**DATA EXCERPTS:**
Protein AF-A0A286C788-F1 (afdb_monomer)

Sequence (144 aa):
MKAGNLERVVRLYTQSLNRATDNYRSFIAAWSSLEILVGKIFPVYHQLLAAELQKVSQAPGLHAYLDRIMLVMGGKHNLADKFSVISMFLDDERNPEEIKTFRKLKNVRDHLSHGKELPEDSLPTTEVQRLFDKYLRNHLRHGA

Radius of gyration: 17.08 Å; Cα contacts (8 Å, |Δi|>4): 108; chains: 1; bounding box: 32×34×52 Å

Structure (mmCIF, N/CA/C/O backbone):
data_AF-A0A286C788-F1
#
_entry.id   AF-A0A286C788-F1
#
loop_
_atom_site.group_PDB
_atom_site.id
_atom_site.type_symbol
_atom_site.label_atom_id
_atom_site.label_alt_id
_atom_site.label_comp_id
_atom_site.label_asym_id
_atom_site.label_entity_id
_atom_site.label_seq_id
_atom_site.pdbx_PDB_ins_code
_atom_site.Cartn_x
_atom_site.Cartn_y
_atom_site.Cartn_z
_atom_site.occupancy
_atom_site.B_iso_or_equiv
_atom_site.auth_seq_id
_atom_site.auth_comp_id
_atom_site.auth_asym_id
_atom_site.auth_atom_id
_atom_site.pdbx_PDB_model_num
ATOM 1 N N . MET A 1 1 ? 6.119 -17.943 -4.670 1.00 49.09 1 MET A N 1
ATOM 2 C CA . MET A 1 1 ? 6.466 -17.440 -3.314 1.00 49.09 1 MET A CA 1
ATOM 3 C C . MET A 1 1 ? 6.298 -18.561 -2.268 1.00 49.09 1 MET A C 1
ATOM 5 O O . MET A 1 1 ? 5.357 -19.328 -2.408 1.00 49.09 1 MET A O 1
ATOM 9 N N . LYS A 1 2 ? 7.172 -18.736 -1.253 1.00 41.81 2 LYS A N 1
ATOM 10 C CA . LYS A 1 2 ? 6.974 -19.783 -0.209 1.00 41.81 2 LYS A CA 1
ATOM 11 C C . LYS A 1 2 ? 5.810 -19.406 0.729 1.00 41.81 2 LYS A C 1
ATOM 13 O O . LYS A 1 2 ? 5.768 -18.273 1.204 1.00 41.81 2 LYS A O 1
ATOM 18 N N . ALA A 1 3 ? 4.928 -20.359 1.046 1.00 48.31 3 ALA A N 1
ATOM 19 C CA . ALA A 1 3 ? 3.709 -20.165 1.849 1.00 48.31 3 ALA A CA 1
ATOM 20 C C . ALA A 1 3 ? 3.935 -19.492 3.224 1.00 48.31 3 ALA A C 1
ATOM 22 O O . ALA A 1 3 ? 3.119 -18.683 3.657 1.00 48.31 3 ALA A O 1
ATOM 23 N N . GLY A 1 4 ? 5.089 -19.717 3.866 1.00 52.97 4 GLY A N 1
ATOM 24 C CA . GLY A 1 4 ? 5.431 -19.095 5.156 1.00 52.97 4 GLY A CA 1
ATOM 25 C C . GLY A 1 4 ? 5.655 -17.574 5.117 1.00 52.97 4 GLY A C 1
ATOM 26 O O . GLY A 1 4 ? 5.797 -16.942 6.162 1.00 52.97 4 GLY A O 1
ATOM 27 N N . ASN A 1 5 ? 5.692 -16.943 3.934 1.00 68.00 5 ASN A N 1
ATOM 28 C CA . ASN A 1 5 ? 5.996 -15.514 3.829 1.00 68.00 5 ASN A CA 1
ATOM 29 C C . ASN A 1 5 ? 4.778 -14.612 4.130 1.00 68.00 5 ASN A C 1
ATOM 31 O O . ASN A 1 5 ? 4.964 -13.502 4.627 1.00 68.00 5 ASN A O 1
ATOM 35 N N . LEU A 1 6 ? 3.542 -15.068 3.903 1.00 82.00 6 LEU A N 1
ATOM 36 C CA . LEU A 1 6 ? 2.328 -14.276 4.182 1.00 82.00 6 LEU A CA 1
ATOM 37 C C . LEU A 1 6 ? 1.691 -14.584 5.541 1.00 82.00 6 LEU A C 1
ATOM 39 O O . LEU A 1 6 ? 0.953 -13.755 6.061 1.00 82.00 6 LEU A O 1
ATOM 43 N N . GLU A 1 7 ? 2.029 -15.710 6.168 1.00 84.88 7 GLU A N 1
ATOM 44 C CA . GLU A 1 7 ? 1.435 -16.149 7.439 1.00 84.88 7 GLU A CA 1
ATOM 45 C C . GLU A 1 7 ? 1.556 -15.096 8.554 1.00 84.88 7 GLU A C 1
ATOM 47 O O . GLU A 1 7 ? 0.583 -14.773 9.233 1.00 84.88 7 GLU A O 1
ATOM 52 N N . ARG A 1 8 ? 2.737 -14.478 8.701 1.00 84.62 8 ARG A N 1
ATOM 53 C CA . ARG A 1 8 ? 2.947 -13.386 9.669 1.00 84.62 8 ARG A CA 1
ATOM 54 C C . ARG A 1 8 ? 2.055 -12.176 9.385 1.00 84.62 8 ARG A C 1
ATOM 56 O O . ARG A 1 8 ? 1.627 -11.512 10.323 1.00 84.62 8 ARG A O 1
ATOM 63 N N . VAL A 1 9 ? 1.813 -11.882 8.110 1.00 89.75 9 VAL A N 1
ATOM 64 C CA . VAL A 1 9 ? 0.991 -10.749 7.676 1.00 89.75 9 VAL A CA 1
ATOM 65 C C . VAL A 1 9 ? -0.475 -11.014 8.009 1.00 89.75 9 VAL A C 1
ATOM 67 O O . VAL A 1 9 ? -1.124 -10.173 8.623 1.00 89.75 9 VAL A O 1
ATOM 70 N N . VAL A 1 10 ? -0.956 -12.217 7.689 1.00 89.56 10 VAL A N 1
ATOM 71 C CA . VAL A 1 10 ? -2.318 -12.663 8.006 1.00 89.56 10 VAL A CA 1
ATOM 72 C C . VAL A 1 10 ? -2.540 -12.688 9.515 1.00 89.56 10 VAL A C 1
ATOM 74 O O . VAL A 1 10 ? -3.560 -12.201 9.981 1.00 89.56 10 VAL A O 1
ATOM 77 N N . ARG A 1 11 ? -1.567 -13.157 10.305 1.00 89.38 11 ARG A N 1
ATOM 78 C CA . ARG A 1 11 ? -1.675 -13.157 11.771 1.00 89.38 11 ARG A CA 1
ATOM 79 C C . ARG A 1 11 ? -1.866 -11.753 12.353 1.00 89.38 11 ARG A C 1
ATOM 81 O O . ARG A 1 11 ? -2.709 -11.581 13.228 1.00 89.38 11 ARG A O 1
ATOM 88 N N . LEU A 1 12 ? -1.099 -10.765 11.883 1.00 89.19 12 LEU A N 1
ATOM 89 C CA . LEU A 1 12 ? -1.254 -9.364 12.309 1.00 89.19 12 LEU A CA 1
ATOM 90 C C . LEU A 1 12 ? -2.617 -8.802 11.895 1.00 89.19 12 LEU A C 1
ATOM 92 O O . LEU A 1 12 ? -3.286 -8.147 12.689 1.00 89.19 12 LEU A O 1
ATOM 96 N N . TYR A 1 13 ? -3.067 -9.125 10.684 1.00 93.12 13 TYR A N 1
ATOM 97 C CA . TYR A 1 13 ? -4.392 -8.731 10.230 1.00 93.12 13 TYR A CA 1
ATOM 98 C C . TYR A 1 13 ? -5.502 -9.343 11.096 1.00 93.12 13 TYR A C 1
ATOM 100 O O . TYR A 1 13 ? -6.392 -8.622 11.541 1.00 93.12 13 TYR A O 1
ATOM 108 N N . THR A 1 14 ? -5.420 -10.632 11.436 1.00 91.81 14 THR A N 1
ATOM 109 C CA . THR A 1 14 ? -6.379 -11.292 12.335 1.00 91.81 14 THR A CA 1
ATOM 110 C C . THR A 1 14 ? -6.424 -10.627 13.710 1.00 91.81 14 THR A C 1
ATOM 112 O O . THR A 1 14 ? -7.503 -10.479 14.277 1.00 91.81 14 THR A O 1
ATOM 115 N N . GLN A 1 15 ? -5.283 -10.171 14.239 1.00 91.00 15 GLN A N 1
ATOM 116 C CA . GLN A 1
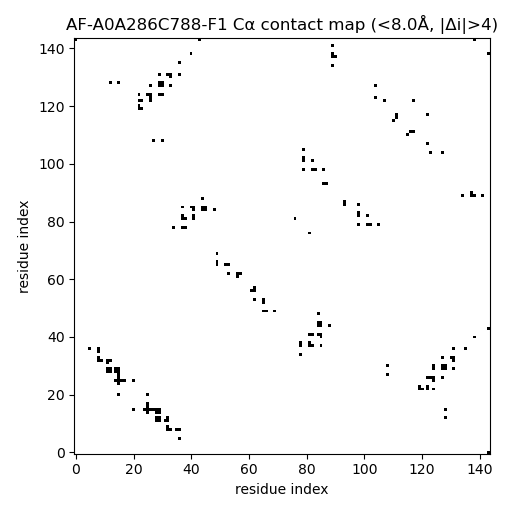 15 ? -5.259 -9.397 15.486 1.00 91.00 15 GLN A CA 1
ATOM 117 C C . GLN A 1 15 ? -6.041 -8.088 15.358 1.00 91.00 15 GLN A C 1
ATOM 119 O O . GLN A 1 15 ? -6.777 -7.742 16.275 1.00 91.00 15 GLN A O 1
ATOM 124 N N . SER A 1 16 ? -5.951 -7.405 14.213 1.00 93.31 16 SER A N 1
ATOM 125 C CA . SER A 1 16 ? -6.718 -6.178 13.973 1.00 93.31 16 SER A CA 1
ATOM 126 C C . SER A 1 16 ? -8.235 -6.389 13.959 1.00 93.31 16 SER A C 1
ATOM 128 O O . SER A 1 16 ? -8.986 -5.455 14.217 1.00 93.31 16 SER A O 1
ATOM 130 N N . LEU A 1 17 ? -8.695 -7.607 13.659 1.00 92.31 17 LEU A N 1
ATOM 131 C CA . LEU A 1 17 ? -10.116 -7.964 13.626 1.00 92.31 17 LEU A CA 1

**PROBLEM STATEMENT:** Everything above from the line with "ATOM 63 N N" to the line with "ATOM 70 N N", both included, must be repeated exactly, and nothing outside that range.

**SOLUTION FOR THIS EXERCISE:**
ATOM 63 N N . VAL A 1 9 ? 1.813 -11.882 8.110 1.00 89.75 9 VAL A N 1
ATOM 64 C CA . VAL A 1 9 ? 0.991 -10.749 7.676 1.00 89.75 9 VAL A CA 1
ATOM 65 C C . VAL A 1 9 ? -0.475 -11.014 8.009 1.00 89.75 9 VAL A C 1
ATOM 67 O O . VAL A 1 9 ? -1.124 -10.173 8.623 1.00 89.75 9 VAL A O 1
ATOM 70 N N . VAL A 1 10 ? -0.956 -12.217 7.689 1.00 89.56 10 VAL A N 1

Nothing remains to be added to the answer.